Interviewer: That’s interesting. Those skills must have been really great.
Shirley: It was so helpful. Like I say, it’s just all of a sudden, “Hey, I can do this.”
Interviewer: How long was it before you found Vision Loss Resources, what was the time period for you.
Shirley: I found it right away, but we’re in the process of moving and everything. Then I really hadn’t started coming down here. I don’t know why. I just said, “Thank goodness, Frank did not give up on me.” Because he’d call and offer the class, and I’d say, “I can’t do it now.”
He’d say, “OK, I’ll call you later.”
Finally, I said yes and I was so thankful because it’s just so wonderful.
Interviewer: Were you living by yourself at this time?
Shirley: Yes, I’ve been a widow for quite few years, ten at the time. I decided I didn’t want to stay in my home if I could no longer mow the yard, which I loved doing.
Interviewer: In terms of getting around, you use Metro Mobility. Is that what you’re saying?
Shirley: I love Metro Mobility. I don’t know what I’d do without it. Many people complain about it. Yes, sometimes they’re late and sometimes you get on the bus and you go all over town. I see parts of Minneapolis I didn’t even know existed. It’s just such a wonderful way to get around. There’s no way I could expect my children to leave their jobs and take me all these places that I want to go, because we do go quite frequently.
Down here at Vision Loss Resources, there is a community center, we have what we call a supper club and a lunch bunch. We play cards and there are just some kind of activities going on all the time. We’ll go to Godfrey and they have what they call audio‑described performances. It’s wonderful.

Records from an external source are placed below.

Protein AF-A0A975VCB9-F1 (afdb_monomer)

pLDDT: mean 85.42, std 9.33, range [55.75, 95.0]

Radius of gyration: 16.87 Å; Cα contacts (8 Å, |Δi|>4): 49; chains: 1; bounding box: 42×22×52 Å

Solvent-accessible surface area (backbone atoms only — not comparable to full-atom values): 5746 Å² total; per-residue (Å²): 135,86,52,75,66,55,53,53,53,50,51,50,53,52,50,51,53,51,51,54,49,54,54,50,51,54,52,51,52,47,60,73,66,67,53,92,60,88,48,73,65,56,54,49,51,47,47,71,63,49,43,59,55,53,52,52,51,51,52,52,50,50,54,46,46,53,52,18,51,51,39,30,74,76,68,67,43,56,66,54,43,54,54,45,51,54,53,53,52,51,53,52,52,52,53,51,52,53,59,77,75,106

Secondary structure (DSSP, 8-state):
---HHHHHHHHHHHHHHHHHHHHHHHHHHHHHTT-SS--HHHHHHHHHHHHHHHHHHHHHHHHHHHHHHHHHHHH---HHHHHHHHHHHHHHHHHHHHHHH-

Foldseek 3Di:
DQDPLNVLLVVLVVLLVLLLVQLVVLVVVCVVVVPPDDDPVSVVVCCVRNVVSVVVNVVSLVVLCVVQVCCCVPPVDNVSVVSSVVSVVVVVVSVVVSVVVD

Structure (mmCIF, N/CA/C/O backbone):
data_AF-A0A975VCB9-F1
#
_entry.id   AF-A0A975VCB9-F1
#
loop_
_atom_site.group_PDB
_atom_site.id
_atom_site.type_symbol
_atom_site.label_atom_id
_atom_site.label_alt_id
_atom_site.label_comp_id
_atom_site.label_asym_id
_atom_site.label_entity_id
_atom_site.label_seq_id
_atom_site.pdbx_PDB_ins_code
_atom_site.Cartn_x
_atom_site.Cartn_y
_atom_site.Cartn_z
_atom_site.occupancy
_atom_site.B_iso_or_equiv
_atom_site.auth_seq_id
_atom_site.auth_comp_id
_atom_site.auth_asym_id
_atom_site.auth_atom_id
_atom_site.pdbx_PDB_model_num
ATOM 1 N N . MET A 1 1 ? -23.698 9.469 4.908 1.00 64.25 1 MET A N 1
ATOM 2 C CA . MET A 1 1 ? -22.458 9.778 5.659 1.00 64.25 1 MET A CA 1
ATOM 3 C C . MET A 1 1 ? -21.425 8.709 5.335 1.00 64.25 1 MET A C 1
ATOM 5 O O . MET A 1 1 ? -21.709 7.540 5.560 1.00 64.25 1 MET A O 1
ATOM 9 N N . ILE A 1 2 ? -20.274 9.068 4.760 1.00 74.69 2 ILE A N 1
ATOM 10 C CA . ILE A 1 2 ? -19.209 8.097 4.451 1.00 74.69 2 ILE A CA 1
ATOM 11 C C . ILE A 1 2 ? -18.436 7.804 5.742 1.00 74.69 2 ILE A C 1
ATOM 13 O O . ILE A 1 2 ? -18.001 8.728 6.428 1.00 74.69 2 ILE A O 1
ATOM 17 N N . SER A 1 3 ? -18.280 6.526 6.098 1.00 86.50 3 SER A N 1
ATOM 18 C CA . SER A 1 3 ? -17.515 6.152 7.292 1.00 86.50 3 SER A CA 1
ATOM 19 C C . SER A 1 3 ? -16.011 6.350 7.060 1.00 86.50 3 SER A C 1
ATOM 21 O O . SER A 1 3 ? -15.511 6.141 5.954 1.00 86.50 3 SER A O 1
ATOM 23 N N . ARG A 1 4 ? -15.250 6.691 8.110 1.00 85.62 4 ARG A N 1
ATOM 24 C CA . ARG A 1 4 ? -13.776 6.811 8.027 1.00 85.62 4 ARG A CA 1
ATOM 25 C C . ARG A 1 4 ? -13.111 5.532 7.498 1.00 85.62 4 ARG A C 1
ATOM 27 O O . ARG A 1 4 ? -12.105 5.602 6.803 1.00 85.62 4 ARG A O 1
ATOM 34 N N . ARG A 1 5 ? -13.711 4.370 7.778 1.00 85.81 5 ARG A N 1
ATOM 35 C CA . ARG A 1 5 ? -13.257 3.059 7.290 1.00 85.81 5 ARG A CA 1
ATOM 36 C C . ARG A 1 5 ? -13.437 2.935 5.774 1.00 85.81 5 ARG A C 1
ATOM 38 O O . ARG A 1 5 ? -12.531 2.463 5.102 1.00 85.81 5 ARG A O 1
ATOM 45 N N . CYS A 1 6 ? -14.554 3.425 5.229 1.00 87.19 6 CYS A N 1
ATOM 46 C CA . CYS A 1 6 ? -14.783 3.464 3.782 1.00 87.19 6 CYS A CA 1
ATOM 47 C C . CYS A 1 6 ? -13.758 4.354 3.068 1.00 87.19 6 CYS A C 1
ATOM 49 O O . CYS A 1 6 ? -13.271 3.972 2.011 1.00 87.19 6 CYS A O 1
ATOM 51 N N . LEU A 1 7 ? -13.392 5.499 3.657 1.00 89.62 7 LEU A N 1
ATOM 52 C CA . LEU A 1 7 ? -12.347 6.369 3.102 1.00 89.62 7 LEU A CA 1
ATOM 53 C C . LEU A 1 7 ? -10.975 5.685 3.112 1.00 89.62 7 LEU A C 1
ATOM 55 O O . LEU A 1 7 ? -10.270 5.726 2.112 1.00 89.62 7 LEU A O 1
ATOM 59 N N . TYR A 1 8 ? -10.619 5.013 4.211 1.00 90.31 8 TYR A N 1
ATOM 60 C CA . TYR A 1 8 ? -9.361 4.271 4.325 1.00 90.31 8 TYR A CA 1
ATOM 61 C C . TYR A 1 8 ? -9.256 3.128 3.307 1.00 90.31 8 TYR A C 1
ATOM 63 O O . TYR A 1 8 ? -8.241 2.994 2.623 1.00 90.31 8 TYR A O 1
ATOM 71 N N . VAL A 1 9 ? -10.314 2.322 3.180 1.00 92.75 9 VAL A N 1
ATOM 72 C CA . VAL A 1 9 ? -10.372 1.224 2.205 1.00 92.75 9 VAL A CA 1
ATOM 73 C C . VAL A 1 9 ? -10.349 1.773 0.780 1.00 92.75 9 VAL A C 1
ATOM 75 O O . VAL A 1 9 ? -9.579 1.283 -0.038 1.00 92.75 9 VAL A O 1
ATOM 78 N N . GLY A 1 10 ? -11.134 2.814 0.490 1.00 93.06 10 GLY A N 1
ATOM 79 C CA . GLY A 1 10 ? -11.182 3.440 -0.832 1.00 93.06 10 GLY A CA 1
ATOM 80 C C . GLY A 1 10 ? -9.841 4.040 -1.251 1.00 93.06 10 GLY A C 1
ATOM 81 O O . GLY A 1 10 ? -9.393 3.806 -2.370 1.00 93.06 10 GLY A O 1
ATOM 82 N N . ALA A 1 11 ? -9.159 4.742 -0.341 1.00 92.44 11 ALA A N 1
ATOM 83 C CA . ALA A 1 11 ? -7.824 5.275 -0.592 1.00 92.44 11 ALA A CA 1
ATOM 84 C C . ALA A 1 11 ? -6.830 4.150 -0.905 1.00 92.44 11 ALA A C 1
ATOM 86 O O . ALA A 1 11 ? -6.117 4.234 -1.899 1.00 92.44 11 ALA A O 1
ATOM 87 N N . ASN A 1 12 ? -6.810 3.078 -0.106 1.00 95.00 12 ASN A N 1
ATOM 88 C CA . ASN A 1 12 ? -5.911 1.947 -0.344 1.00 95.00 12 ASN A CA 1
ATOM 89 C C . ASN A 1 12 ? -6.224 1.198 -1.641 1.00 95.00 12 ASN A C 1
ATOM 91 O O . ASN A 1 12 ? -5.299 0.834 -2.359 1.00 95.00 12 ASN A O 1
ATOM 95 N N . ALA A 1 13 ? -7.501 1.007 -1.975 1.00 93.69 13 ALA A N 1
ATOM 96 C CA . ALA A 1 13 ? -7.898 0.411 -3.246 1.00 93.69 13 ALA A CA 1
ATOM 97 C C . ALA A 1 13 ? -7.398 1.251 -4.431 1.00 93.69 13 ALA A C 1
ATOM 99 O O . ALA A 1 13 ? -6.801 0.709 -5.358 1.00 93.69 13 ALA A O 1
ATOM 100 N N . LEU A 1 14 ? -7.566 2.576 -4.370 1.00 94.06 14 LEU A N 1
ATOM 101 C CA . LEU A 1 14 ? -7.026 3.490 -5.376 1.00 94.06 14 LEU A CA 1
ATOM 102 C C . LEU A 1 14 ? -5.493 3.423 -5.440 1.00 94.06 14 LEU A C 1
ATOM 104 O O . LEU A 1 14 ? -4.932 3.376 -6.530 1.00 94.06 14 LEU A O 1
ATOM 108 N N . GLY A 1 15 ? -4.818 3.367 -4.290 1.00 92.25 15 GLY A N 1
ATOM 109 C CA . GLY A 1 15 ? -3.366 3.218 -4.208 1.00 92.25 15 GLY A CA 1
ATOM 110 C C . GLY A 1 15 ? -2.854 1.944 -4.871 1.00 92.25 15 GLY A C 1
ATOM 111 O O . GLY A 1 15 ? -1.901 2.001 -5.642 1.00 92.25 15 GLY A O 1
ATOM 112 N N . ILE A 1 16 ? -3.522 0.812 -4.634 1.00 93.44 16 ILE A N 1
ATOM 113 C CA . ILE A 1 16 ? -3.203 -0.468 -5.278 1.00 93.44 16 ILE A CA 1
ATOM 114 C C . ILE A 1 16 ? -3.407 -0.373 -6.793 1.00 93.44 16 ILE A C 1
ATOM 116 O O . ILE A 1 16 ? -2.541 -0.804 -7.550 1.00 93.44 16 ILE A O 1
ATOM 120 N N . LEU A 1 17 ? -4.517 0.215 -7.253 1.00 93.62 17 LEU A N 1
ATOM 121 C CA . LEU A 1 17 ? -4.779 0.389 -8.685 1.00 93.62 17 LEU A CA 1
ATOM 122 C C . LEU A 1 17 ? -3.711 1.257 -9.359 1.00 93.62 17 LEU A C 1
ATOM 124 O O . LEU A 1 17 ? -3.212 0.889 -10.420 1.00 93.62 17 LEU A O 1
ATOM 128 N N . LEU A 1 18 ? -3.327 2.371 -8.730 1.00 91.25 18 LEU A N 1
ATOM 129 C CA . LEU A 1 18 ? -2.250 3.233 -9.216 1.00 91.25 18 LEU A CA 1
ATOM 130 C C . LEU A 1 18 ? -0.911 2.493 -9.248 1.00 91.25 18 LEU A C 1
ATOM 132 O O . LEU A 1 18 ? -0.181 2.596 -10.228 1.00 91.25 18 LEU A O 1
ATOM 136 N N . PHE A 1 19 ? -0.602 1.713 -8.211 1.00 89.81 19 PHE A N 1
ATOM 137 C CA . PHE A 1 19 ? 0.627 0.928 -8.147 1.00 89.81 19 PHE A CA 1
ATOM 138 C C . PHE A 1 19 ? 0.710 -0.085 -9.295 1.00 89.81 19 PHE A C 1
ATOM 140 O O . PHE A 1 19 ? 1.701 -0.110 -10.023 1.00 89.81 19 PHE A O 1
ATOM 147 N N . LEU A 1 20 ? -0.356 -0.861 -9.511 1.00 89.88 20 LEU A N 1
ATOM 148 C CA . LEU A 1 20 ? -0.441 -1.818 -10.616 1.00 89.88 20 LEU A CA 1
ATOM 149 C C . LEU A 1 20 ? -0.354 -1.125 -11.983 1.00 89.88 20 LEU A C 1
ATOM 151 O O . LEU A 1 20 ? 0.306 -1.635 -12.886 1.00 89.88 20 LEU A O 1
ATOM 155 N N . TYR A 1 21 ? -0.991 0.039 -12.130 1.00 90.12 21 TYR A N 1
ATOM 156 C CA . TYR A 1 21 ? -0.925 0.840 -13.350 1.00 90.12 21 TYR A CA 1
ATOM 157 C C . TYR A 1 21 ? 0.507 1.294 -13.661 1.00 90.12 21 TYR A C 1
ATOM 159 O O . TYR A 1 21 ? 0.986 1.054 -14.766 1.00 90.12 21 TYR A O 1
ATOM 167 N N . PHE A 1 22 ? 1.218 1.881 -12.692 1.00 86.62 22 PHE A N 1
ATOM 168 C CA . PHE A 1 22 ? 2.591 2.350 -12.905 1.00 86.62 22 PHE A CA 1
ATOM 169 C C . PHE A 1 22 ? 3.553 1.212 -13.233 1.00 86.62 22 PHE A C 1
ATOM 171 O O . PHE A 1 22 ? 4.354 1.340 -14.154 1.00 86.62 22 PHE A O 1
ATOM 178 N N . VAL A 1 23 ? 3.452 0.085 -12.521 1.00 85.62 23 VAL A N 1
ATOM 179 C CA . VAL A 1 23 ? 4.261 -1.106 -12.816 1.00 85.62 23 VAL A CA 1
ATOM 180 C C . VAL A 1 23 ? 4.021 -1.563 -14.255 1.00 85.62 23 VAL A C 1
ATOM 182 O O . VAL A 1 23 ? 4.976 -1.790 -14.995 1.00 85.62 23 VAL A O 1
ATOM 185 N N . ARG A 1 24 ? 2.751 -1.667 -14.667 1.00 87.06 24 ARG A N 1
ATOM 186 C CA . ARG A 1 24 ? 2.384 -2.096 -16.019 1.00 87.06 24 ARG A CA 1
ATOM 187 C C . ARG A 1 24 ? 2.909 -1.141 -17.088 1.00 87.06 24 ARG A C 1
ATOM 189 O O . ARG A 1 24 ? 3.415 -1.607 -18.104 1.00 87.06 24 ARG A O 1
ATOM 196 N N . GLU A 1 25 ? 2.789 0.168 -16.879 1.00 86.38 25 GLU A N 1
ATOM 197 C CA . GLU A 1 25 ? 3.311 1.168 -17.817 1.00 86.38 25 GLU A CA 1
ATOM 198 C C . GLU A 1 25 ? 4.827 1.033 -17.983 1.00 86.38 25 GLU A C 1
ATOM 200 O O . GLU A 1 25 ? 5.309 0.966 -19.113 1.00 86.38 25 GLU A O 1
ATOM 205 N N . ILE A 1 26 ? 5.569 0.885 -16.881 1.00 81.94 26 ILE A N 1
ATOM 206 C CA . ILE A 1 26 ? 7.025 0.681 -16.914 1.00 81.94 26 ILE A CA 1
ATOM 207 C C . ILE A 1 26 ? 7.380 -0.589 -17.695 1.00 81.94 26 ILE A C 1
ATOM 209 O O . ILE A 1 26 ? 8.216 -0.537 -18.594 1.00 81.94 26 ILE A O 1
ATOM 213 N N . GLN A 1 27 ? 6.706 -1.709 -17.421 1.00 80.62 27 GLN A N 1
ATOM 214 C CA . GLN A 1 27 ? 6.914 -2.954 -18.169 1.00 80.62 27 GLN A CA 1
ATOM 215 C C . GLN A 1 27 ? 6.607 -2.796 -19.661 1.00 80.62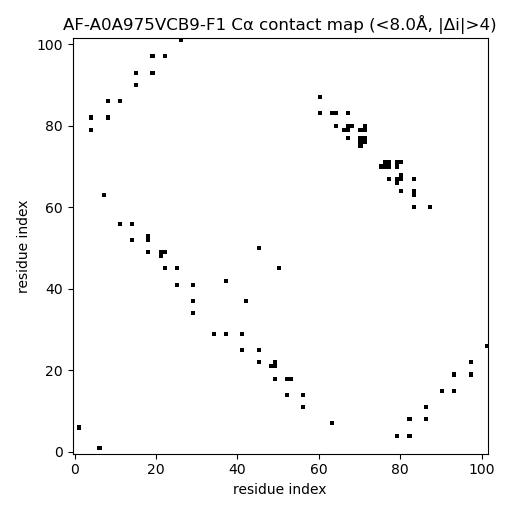 27 GLN A C 1
ATOM 217 O O . GLN A 1 27 ? 7.349 -3.298 -20.502 1.00 80.62 27 GLN A O 1
ATOM 222 N N . SER A 1 28 ? 5.532 -2.080 -20.000 1.00 83.81 28 SER A N 1
ATOM 223 C CA . SER A 1 28 ? 5.158 -1.848 -21.394 1.00 83.81 28 SER A CA 1
ATOM 224 C C . SER A 1 28 ? 6.194 -1.002 -22.136 1.00 83.81 28 SER A C 1
ATOM 226 O O . SER A 1 28 ? 6.476 -1.271 -23.302 1.00 83.81 28 SER A O 1
ATOM 228 N N . THR A 1 29 ? 6.799 -0.023 -21.460 1.00 82.12 29 THR A N 1
ATOM 229 C CA . THR A 1 29 ? 7.872 0.807 -22.016 1.00 82.12 29 THR A CA 1
ATOM 230 C C . THR A 1 29 ? 9.121 -0.030 -22.275 1.00 82.12 29 THR A C 1
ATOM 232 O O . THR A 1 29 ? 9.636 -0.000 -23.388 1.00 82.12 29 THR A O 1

They also have what they call a sensory tour before the play. We come early and we go down by the stage. The describer will tell you what the play is all about but then you can go up on the stage and examine, touch the furniture, touch the costumes. It just brings a play alive for you.
Interviewer: I can imagine.
Shirley: There are so many services. This might sound kind of silly, but having this happen to me is devastating as it was, there are so many things that have happened in my life that I’m doing now than I ever did before.
A lot of it has been because of as you can tell, I love Vision Loss Resources. There have been so many things going on, and they offer so many things that you can go to. Like I said, I’m doing things that I just never done before.
Interviewer: There is a silver lining in the cloud.
Shirley: Yeah. It happens and it’s very devastating at the time, but then once you accept it and go on, there are a lot of opportunities out there for us. People tell me how much they admire me for the way I have accepted what has happened to me and continue doing all these things, which, to me, “Why wouldn’t you? I’m certainly not going to sit home and just throttle my thumbs or what have you?”
Interviewer: Are there things that you would want to tell somebody who is at the beginning stages or just starting to lose their eyesight? Anything that you would offer them?
Shirley: To say there is hope and I know how you feel. It’s okay to feel bad and it’s okay to cry. Every once in a while, I have a good cry. You get so frustrated. Sometimes people say very hurtful things. If I just have a good cry, then I’m okay again. I let go.
There is hope. Ellen [a grief counselor at Vision Loss Resources] says, “You think your life is over and it is, in a way, as you used to know it, but there is a new way out there. You have to be willing to take it and to do it…”
Interviewer: Take the risk.
Interviewer: I get it, and do it. It sounds like you’ve been really successful at. Thank you.